Aber soweit ist es noch nicht. Theoretisch hat der Bundesrat drei Jahre Zeit, um das Abstimmungsresultat in ein Schweizer Gesetz zu giessen. «Man hat also Zeit», sagte der britische Aussenminister William Hague. 

«Schweiz in ‹guter Gesellschaft’….» 

Zu hören waren aus der EU aber auch weniger nette Stimmen. Luxemburgs Aussenminister Jean Asselborn etwa attackierte Christoph Blocher, einen der Chefdenker hinter der siegreichen Initiative, heftig. «Man kann den freien Personenverkehr nicht verscherbeln, wenn man gleichzeitig privilegierten Zugang zum EU-Binnenhandel hat. Christoph Blocher mag sehr viel Geld haben, aber er sieht nicht so weit», sagte Asselborn und schob nach, dass zu jenen, die applaudiert hätten, auch der Holländer Geert Wilders und Marine Le Pen vom französischen Front National gehörten.

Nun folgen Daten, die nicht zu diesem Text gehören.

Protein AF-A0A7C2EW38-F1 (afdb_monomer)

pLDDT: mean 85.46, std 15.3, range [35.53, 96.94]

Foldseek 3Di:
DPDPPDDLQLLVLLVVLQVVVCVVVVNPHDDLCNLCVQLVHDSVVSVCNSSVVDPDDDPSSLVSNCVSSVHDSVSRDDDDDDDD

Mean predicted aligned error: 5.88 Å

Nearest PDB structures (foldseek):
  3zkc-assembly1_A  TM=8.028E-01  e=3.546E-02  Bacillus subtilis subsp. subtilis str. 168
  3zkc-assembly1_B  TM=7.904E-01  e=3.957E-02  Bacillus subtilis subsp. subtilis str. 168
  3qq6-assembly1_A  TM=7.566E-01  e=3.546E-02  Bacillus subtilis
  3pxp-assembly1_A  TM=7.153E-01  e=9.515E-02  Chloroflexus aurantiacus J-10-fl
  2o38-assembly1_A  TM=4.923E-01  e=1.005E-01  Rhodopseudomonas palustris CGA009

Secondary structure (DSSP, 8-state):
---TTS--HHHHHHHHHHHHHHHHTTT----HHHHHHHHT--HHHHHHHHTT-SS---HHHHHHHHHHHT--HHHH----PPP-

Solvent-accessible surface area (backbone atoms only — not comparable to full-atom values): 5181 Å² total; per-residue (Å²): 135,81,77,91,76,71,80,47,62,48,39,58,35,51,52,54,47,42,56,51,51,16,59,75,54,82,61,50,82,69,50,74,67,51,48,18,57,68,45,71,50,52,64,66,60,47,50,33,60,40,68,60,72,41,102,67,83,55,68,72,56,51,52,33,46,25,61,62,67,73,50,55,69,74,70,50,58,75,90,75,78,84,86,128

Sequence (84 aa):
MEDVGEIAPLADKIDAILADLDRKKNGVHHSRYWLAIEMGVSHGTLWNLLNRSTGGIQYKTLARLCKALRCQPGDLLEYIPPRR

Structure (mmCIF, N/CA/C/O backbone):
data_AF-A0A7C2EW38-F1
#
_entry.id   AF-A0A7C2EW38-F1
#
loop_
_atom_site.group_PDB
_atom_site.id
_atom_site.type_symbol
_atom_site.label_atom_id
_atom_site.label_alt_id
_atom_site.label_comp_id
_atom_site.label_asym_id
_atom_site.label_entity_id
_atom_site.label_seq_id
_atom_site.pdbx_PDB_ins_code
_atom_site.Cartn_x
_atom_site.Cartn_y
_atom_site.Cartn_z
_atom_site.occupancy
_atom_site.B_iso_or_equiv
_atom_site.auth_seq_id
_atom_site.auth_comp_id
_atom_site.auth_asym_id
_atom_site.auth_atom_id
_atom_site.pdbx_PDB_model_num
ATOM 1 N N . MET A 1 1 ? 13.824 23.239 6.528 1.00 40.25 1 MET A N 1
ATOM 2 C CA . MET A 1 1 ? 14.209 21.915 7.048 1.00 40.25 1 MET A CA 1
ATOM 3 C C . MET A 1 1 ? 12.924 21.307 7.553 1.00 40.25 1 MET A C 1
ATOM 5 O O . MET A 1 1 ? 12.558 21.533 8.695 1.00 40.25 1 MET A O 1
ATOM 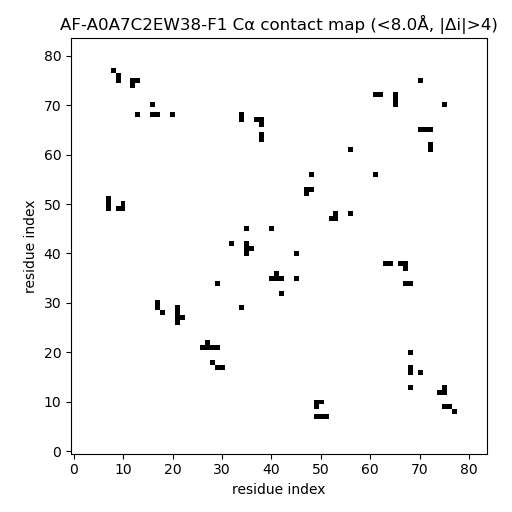9 N N . GLU A 1 2 ? 12.145 20.757 6.624 1.00 39.25 2 GLU A N 1
ATOM 10 C CA . GLU A 1 2 ? 10.846 20.174 6.949 1.00 39.25 2 GLU A CA 1
ATOM 11 C C . GLU A 1 2 ? 11.101 18.846 7.652 1.00 39.25 2 GLU A C 1
ATOM 13 O O . GLU A 1 2 ? 11.937 18.047 7.227 1.00 39.25 2 GLU A O 1
ATOM 18 N N . ASP A 1 3 ? 10.456 18.712 8.799 1.00 35.53 3 ASP A N 1
ATOM 19 C CA . ASP A 1 3 ? 10.545 17.606 9.730 1.00 35.53 3 ASP A CA 1
ATOM 20 C C . ASP A 1 3 ? 10.272 16.274 9.006 1.00 35.53 3 ASP A C 1
ATOM 22 O O . ASP A 1 3 ? 9.154 15.988 8.587 1.00 35.53 3 ASP A O 1
ATOM 26 N N . VAL A 1 4 ? 11.306 15.444 8.835 1.00 45.53 4 VAL A N 1
ATOM 27 C CA . VAL A 1 4 ? 11.211 14.077 8.272 1.00 45.53 4 VAL A CA 1
ATOM 28 C C . VAL A 1 4 ? 10.651 13.097 9.332 1.00 45.53 4 VAL A C 1
ATOM 30 O O . VAL A 1 4 ? 10.885 11.893 9.277 1.00 45.53 4 VAL A O 1
ATOM 33 N N . GLY A 1 5 ? 9.940 13.606 10.343 1.00 43.50 5 GLY A N 1
ATOM 34 C CA . GLY A 1 5 ? 9.428 12.867 11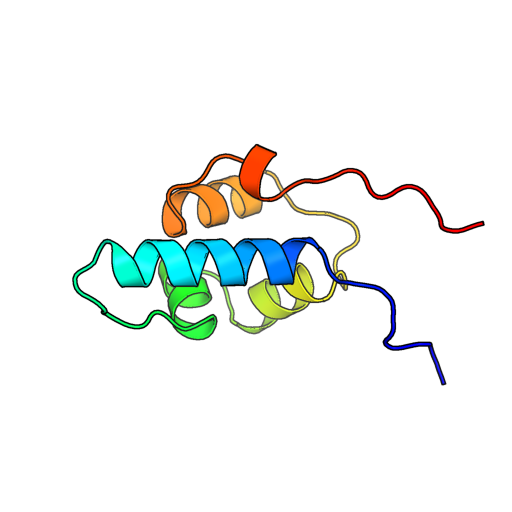.497 1.00 43.50 5 GLY A CA 1
ATOM 35 C C . GLY A 1 5 ? 7.948 12.486 11.417 1.00 43.50 5 GLY A C 1
ATOM 36 O O . GLY A 1 5 ? 7.403 11.977 12.397 1.00 43.50 5 GLY A O 1
ATOM 37 N N . GLU A 1 6 ? 7.275 12.685 10.281 1.00 48.62 6 GLU A N 1
ATOM 38 C CA . GLU A 1 6 ? 5.874 12.285 10.108 1.00 48.62 6 GLU A CA 1
ATOM 39 C C . GLU A 1 6 ? 5.756 10.911 9.434 1.00 48.62 6 GLU A C 1
ATOM 41 O O . GLU A 1 6 ? 5.739 10.764 8.214 1.00 48.62 6 GLU A O 1
ATOM 46 N N . ILE A 1 7 ? 5.697 9.893 10.295 1.00 49.75 7 ILE A N 1
ATOM 47 C CA . ILE A 1 7 ? 5.370 8.483 10.038 1.0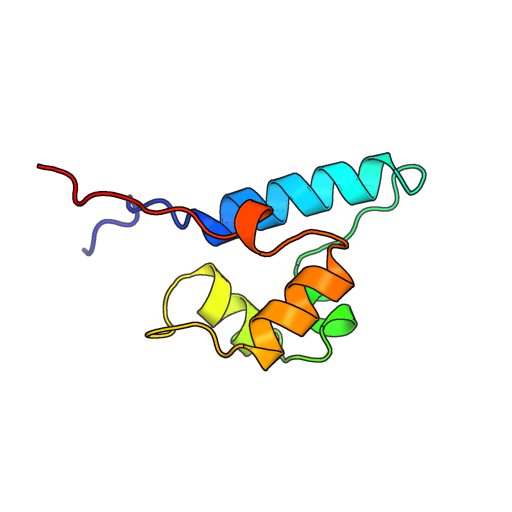0 49.75 7 ILE A CA 1
ATOM 48 C C . ILE A 1 7 ? 4.469 8.348 8.804 1.00 49.75 7 ILE A C 1
ATOM 50 O O . ILE A 1 7 ? 3.302 8.740 8.838 1.00 49.75 7 ILE A O 1
ATOM 54 N N . ALA A 1 8 ? 4.994 7.771 7.721 1.00 61.25 8 ALA A N 1
ATOM 55 C CA . ALA A 1 8 ? 4.200 7.368 6.572 1.00 61.25 8 ALA A CA 1
ATOM 56 C C . ALA A 1 8 ? 3.560 5.998 6.884 1.00 61.25 8 ALA A C 1
ATOM 58 O O . ALA A 1 8 ? 4.131 4.960 6.558 1.00 61.25 8 ALA A O 1
ATOM 59 N N . PRO A 1 9 ? 2.344 5.945 7.457 1.00 74.06 9 PRO A N 1
ATOM 60 C CA . PRO A 1 9 ? 1.774 4.734 8.063 1.00 74.06 9 PRO A CA 1
ATOM 61 C C . PRO A 1 9 ? 1.496 3.665 7.016 1.00 74.06 9 PRO A C 1
ATOM 63 O O . PRO A 1 9 ? 1.449 2.477 7.310 1.00 74.06 9 PRO A O 1
ATOM 66 N N . LEU A 1 10 ? 1.291 4.102 5.772 1.00 86.56 10 LEU A N 1
ATOM 67 C CA . LEU A 1 10 ? 1.070 3.218 4.648 1.00 86.56 10 LEU A CA 1
ATOM 68 C C . LEU A 1 10 ? 2.349 2.455 4.288 1.00 86.56 10 LEU A C 1
ATOM 70 O O . LEU A 1 10 ? 2.262 1.272 3.977 1.00 86.56 10 LEU A O 1
ATOM 74 N N . ALA A 1 11 ? 3.519 3.101 4.340 1.00 89.00 11 ALA A N 1
ATOM 75 C CA . ALA A 1 11 ? 4.784 2.448 4.021 1.00 89.00 11 ALA A CA 1
ATOM 76 C C . ALA A 1 11 ? 5.131 1.380 5.063 1.00 89.00 11 ALA A C 1
ATOM 78 O O . ALA A 1 11 ? 5.424 0.248 4.686 1.00 89.00 11 ALA A O 1
ATOM 79 N N . ASP A 1 12 ? 4.974 1.705 6.348 1.00 89.81 12 ASP A N 1
ATOM 80 C CA . ASP A 1 12 ? 5.227 0.764 7.444 1.00 89.81 12 ASP A CA 1
ATOM 81 C C . ASP A 1 12 ? 4.291 -0.451 7.377 1.00 89.81 12 ASP A C 1
ATOM 83 O O . ASP A 1 12 ? 4.727 -1.595 7.511 1.00 89.81 12 ASP A O 1
ATOM 87 N N . LYS A 1 13 ? 2.998 -0.228 7.099 1.00 92.00 13 LYS A N 1
ATOM 88 C CA . LYS A 1 13 ? 2.026 -1.318 6.911 1.00 92.00 13 LYS A CA 1
ATOM 89 C C . LYS A 1 13 ? 2.372 -2.185 5.701 1.00 92.00 13 LYS A C 1
ATOM 91 O O . LYS A 1 13 ? 2.299 -3.406 5.795 1.00 92.00 13 LYS A O 1
ATOM 96 N N . ILE A 1 14 ? 2.770 -1.584 4.577 1.00 94.00 14 ILE A N 1
ATOM 97 C CA . ILE A 1 14 ? 3.184 -2.336 3.383 1.00 94.00 14 ILE A CA 1
ATOM 98 C C . ILE A 1 14 ? 4.410 -3.198 3.684 1.00 94.00 14 ILE A C 1
ATO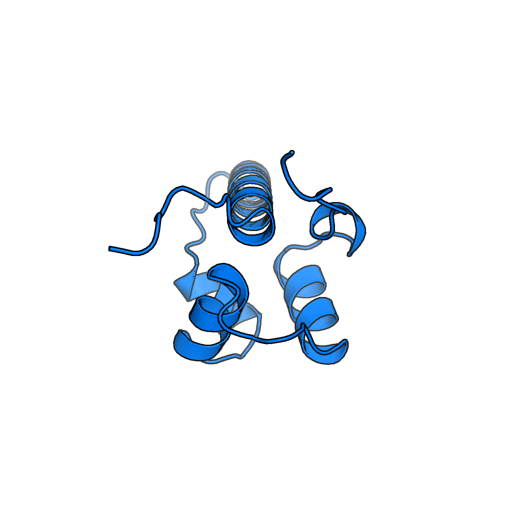M 100 O O . ILE A 1 14 ? 4.408 -4.376 3.333 1.00 94.00 14 ILE A O 1
ATOM 104 N N . ASP A 1 15 ? 5.421 -2.652 4.359 1.00 93.88 15 ASP A N 1
ATOM 105 C CA . ASP A 1 15 ? 6.626 -3.404 4.716 1.00 93.88 15 ASP A CA 1
ATOM 106 C C . ASP A 1 15 ? 6.312 -4.554 5.681 1.00 93.88 15 ASP A C 1
ATOM 108 O O . ASP A 1 15 ? 6.815 -5.666 5.507 1.00 93.88 15 ASP A O 1
ATOM 112 N N . ALA A 1 16 ? 5.429 -4.329 6.658 1.00 94.31 16 ALA A N 1
ATOM 113 C CA . ALA A 1 16 ? 4.975 -5.375 7.571 1.00 94.31 16 ALA A CA 1
ATOM 114 C C . ALA A 1 16 ? 4.241 -6.508 6.833 1.00 94.31 16 ALA A C 1
ATOM 116 O O . ALA A 1 16 ? 4.469 -7.687 7.118 1.00 94.31 16 ALA A O 1
ATOM 117 N N . ILE A 1 17 ? 3.391 -6.165 5.860 1.00 95.62 17 ILE A N 1
ATOM 118 C CA . ILE A 1 17 ? 2.668 -7.149 5.045 1.00 95.62 17 ILE A CA 1
ATOM 119 C C . ILE A 1 17 ? 3.626 -7.898 4.111 1.00 95.62 17 ILE A C 1
ATOM 121 O O . ILE A 1 17 ? 3.496 -9.112 3.970 1.00 95.62 17 ILE A O 1
ATOM 125 N N . LEU A 1 18 ? 4.611 -7.220 3.512 1.00 95.12 18 LEU A N 1
ATOM 126 C CA . LEU A 1 18 ? 5.656 -7.870 2.714 1.00 95.12 18 LEU A CA 1
ATOM 127 C C . LEU A 1 18 ? 6.441 -8.877 3.556 1.00 95.12 18 LEU A C 1
ATOM 129 O O . LEU A 1 18 ? 6.581 -10.028 3.155 1.00 95.12 18 LEU A O 1
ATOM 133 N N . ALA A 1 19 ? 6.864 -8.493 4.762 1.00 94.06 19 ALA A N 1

«Er ist in guter Gesellschaft» im Klub der europäischen Populisten, sagte Jean Asselborn ironisch. Zu diesem Klub gehört auch Frankreichs ex-Permier  François Fillon. Dieser bezeichnete es als «völlig normal», dass die Schweiz die Öffnung der Grenzen für ausländische Arbeitskräfte ihrer Kapazität anpassen wolle, diese in ihre Gesellschaft zu integrieren. Fillon plädierte gar dafür, dass die EU das Modell der Schweiz übernehmen solle.